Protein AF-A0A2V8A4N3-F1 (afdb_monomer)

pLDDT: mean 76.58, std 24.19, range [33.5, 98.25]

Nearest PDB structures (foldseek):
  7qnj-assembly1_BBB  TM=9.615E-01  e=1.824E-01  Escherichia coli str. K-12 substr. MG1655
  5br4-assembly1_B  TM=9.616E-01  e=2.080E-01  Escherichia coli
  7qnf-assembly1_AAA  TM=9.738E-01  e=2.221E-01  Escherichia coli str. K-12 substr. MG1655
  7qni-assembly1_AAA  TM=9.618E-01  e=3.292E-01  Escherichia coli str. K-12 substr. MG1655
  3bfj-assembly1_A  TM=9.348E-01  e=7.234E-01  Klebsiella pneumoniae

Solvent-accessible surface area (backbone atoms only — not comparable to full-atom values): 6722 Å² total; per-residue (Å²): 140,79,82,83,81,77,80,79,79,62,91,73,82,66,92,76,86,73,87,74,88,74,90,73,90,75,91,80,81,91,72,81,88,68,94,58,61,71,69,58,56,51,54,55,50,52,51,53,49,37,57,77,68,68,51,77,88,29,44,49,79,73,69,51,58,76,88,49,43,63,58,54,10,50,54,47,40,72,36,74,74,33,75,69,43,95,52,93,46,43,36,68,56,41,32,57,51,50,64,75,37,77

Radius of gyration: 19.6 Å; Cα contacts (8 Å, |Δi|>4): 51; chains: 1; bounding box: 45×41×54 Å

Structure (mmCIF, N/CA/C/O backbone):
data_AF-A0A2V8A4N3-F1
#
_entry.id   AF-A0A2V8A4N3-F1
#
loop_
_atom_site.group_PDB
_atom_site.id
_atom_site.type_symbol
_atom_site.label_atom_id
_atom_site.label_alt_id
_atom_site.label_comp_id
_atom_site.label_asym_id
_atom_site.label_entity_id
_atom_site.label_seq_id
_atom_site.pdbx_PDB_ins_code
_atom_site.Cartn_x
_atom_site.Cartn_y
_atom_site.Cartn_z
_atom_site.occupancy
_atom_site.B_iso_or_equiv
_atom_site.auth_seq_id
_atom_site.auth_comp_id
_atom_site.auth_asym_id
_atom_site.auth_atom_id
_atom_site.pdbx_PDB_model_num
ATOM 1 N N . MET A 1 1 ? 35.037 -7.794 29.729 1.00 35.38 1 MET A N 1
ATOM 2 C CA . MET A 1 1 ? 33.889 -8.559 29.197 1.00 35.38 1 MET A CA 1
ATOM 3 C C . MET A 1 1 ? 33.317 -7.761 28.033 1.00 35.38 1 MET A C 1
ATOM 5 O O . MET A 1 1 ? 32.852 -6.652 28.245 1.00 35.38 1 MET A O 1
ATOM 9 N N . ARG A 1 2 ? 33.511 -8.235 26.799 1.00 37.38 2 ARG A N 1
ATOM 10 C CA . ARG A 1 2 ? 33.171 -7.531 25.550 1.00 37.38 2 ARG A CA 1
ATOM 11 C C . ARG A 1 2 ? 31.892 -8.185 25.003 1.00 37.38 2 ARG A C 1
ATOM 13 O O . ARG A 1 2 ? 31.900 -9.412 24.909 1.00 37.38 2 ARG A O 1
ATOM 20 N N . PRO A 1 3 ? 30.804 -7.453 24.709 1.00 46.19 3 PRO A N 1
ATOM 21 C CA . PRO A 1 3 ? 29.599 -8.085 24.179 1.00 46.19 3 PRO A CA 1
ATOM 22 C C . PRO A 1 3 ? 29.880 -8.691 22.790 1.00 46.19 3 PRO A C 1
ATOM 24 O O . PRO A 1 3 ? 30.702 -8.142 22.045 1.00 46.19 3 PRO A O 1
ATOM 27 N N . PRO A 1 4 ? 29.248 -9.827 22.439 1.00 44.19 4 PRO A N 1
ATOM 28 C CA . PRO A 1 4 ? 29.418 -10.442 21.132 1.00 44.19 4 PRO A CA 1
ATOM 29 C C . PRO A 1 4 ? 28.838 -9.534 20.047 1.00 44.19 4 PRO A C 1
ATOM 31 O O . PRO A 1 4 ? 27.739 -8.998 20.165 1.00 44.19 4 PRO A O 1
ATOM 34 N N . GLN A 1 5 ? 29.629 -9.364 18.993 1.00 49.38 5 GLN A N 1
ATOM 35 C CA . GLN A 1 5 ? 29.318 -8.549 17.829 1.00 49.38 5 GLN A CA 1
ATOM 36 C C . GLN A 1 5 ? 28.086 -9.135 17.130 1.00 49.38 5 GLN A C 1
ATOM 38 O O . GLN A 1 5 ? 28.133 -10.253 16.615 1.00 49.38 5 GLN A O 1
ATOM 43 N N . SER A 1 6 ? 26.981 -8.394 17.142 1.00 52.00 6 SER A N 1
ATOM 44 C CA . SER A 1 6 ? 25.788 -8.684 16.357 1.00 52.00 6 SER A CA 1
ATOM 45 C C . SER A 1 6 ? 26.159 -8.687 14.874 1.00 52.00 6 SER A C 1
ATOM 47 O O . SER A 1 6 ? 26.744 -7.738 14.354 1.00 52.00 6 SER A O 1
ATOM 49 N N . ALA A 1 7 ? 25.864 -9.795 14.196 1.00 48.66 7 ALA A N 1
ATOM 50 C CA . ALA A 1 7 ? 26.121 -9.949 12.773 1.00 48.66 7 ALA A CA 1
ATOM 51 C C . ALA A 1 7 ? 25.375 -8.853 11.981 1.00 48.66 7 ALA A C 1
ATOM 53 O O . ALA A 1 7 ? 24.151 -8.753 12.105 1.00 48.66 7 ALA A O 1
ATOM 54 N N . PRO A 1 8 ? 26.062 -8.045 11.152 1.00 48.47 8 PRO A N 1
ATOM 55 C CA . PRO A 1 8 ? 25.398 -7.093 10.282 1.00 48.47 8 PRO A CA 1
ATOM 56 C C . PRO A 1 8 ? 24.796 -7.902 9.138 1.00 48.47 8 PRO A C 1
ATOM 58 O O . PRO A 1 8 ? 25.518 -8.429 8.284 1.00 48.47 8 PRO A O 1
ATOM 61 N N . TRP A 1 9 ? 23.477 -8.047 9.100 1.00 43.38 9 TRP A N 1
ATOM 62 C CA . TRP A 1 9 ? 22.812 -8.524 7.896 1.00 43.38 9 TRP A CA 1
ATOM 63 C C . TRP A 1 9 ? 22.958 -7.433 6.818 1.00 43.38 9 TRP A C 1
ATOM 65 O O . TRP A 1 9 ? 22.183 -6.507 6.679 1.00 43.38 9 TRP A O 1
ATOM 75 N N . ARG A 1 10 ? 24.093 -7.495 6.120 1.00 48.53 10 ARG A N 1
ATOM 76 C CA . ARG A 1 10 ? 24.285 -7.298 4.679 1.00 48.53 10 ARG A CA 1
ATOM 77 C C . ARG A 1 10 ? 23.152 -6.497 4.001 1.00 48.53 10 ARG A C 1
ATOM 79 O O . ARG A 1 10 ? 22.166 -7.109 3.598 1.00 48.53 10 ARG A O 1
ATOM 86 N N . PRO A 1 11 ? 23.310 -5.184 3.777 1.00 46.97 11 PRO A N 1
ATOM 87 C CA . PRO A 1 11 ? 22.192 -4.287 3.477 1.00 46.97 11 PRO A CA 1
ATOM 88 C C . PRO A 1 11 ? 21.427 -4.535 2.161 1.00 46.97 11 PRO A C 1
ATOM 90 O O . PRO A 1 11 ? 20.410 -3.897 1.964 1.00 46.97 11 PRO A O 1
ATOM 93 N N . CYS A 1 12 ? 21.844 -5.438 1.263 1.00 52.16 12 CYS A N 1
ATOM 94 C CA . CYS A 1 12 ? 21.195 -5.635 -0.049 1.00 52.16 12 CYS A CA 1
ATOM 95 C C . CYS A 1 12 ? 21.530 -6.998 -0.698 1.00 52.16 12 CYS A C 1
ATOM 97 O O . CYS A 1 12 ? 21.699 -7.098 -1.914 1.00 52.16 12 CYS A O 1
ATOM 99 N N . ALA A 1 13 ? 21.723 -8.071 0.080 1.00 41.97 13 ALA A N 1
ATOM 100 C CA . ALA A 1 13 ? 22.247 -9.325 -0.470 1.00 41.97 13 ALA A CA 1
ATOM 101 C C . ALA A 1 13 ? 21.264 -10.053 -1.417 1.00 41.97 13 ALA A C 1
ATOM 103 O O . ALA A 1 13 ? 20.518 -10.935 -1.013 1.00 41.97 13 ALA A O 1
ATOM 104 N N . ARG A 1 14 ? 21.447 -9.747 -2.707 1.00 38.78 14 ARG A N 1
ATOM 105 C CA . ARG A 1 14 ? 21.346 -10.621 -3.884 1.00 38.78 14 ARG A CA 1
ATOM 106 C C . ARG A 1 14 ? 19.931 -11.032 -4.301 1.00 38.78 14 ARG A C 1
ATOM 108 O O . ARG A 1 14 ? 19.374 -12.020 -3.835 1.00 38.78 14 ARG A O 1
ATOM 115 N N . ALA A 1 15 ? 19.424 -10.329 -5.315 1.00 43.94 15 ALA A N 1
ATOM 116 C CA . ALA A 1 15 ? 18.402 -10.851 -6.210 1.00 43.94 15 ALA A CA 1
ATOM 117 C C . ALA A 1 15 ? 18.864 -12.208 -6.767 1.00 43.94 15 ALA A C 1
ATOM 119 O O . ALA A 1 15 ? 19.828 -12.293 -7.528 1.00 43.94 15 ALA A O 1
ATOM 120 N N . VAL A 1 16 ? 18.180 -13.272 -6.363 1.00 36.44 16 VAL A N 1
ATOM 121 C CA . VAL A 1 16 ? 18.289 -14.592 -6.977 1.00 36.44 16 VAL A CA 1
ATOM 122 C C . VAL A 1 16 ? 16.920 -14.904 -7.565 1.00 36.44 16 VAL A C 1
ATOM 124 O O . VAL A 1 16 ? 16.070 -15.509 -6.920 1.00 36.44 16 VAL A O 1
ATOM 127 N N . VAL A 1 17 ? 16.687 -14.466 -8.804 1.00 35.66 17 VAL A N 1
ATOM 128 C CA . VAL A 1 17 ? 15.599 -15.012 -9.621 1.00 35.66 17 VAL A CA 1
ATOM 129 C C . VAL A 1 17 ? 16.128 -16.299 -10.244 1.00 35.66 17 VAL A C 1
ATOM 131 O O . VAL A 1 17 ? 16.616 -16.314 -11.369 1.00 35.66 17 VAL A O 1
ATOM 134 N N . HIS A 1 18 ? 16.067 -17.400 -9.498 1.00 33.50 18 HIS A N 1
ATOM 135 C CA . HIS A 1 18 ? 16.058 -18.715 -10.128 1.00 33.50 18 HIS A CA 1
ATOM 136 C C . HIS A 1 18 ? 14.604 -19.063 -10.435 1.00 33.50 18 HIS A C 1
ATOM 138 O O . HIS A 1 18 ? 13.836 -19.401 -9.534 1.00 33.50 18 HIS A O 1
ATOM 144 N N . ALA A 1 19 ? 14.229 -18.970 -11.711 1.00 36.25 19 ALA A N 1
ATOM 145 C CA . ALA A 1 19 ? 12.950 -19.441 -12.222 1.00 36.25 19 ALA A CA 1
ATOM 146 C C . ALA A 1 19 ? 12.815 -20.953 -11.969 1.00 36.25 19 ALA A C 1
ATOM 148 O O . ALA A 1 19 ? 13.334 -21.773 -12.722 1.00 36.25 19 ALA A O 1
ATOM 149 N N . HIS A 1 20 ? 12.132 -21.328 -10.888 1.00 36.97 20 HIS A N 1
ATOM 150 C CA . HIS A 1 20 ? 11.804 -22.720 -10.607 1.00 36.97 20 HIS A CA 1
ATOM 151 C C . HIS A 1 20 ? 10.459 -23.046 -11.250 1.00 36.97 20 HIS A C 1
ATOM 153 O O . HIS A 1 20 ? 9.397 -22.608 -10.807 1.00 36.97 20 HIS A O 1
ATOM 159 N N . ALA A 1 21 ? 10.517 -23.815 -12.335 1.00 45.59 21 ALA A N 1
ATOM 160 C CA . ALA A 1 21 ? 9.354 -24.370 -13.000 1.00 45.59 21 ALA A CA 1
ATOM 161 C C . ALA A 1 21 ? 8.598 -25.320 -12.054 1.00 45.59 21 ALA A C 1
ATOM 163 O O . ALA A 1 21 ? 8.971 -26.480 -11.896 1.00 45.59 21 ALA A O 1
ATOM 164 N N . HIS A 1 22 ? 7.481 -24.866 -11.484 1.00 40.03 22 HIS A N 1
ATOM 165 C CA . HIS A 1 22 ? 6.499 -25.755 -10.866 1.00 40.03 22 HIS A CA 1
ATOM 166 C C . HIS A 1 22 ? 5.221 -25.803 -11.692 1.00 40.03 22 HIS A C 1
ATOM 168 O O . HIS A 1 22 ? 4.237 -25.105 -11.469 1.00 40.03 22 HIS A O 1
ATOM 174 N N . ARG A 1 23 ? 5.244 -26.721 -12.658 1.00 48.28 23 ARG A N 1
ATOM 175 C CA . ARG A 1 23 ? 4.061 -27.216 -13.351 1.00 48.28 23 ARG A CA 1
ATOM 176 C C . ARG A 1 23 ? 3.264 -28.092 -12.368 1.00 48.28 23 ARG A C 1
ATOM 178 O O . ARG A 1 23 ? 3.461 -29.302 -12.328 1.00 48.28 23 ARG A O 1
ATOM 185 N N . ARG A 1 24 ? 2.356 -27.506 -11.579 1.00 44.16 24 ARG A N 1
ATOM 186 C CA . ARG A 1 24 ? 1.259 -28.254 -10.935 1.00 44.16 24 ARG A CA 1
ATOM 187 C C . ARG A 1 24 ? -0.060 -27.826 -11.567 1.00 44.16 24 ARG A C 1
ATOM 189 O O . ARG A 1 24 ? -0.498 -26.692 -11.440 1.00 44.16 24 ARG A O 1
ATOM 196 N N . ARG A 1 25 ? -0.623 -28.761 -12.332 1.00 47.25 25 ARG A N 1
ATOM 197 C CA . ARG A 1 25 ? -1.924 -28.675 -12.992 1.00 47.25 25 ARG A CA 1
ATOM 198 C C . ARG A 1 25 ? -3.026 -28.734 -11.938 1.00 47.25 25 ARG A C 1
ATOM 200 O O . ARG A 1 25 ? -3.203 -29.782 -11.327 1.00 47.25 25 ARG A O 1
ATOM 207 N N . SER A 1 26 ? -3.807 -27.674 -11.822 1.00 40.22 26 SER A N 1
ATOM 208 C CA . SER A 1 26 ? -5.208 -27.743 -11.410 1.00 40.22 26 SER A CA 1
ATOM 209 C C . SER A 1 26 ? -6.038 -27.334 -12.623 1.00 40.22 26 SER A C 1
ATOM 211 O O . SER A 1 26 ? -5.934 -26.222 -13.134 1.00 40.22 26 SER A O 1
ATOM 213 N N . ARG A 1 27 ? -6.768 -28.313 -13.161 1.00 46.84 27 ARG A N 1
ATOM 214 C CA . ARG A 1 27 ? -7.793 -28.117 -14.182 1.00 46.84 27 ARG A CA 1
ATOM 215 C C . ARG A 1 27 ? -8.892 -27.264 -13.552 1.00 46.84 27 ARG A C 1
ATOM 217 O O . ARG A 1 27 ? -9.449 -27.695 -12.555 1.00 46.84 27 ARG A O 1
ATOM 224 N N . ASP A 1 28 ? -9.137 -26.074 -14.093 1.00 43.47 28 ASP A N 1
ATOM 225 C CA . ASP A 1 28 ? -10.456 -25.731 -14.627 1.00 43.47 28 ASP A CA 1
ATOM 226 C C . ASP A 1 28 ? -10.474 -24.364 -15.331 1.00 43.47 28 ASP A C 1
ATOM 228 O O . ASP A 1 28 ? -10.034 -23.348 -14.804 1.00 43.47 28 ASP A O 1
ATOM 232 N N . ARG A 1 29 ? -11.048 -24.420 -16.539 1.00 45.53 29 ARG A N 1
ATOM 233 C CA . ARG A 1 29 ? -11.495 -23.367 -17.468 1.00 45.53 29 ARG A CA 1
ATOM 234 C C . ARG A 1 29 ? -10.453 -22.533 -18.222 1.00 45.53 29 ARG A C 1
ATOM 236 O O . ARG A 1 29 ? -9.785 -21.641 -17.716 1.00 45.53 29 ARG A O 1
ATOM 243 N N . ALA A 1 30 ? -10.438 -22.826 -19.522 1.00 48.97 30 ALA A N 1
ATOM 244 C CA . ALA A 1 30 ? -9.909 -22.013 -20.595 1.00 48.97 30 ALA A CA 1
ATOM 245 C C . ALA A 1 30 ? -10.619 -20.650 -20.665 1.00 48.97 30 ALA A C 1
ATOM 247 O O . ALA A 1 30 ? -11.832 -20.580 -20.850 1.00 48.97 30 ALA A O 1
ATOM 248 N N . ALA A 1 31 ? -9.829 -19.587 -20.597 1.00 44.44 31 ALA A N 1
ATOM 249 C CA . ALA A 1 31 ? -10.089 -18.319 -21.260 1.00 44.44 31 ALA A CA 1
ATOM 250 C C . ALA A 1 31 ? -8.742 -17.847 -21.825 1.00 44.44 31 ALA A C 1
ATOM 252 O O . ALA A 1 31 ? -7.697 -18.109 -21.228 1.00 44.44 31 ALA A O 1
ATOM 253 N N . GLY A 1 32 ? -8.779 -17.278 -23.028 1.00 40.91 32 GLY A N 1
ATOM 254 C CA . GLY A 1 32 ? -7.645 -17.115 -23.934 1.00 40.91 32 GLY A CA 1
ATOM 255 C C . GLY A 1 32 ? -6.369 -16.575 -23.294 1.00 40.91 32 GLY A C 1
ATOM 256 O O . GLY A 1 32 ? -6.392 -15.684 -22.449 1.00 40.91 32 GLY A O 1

☆ ☆ ☆ ☆ ☆

[Required work]:
Transcribe, word for word, the data above from its first line through the line with "ATOM 1 N N .", and include nothing else.

[Output below]:
Protein AF-A0A2V8A4N3-F1 (afdb_monomer)

pLDDT: mean 76.58, std 24.19, range [33.5, 98.25]

Nearest PDB structures (foldseek):
  7qnj-assembly1_BBB  TM=9.615E-01  e=1.824E-01  Escherichia coli str. K-12 substr. MG1655
  5br4-assembly1_B  TM=9.616E-01  e=2.080E-01  Escherichia coli
  7qnf-assembly1_AAA  TM=9.738E-01  e=2.221E-01  Escherichia coli str. K-12 substr. MG1655
  7qni-assembly1_AAA  TM=9.618E-01  e=3.292E-01  Escherichia coli str. K-12 substr. MG1655
  3bfj-assembly1_A  TM=9.348E-01  e=7.234E-01  Klebsiella pneumoniae

Solvent-accessible surface area (backbone atoms only — not comparable to full-atom values): 6722 Å² total; per-residue (Å²): 140,79,82,83,81,77,80,79,79,62,91,73,82,66,92,76,86,73,87,74,88,74,90,73,90,75,91,80,81,91,72,81,88,68,94,58,61,71,69,58,56,51,54,55,50,52,51,53,49,37,57,77,68,68,51,77,88,29,44,49,79,73,69,51,58,76,88,49,43,63,58,54,10,50,54,47,40,72,36,74,74,33,75,69,43,95,52,93,46,43,36,68,56,41,32,57,51,50,64,75,37,77

Radius of gyration: 19.6 Å; Cα contacts (8 Å, |Δi|>4): 51; chains: 1; bounding box: 45×41×54 Å

Structure (mmCIF, N/CA/C/O backbone):
data_AF-A0A2V8A4N3-F1
#
_entry.id   AF-A0A2V8A4N3-F1
#
loop_
_atom_site.group_PDB
_atom_site.id
_atom_site.type_symbol
_atom_site.label_atom_id
_atom_site.label_alt_id
_atom_site.label_comp_id
_atom_site.label_asym_id
_atom_site.label_entity_id
_atom_site.label_seq_id
_atom_site.pdbx_PDB_ins_code
_atom_site.Cartn_x
_atom_site.Cartn_y
_atom_site.Cartn_z
_atom_site.occupancy
_atom_site.B_iso_or_equiv
_atom_site.auth_seq_id
_atom_site.auth_comp_id
_atom_site.auth_asym_id
_atom_site.auth_atom_id
_atom_site.pdbx_PDB_model_num
ATOM 1 N N . MET A 1 1 ? 35.037 -7.794 29.729 1.00 35.38 1 MET A N 1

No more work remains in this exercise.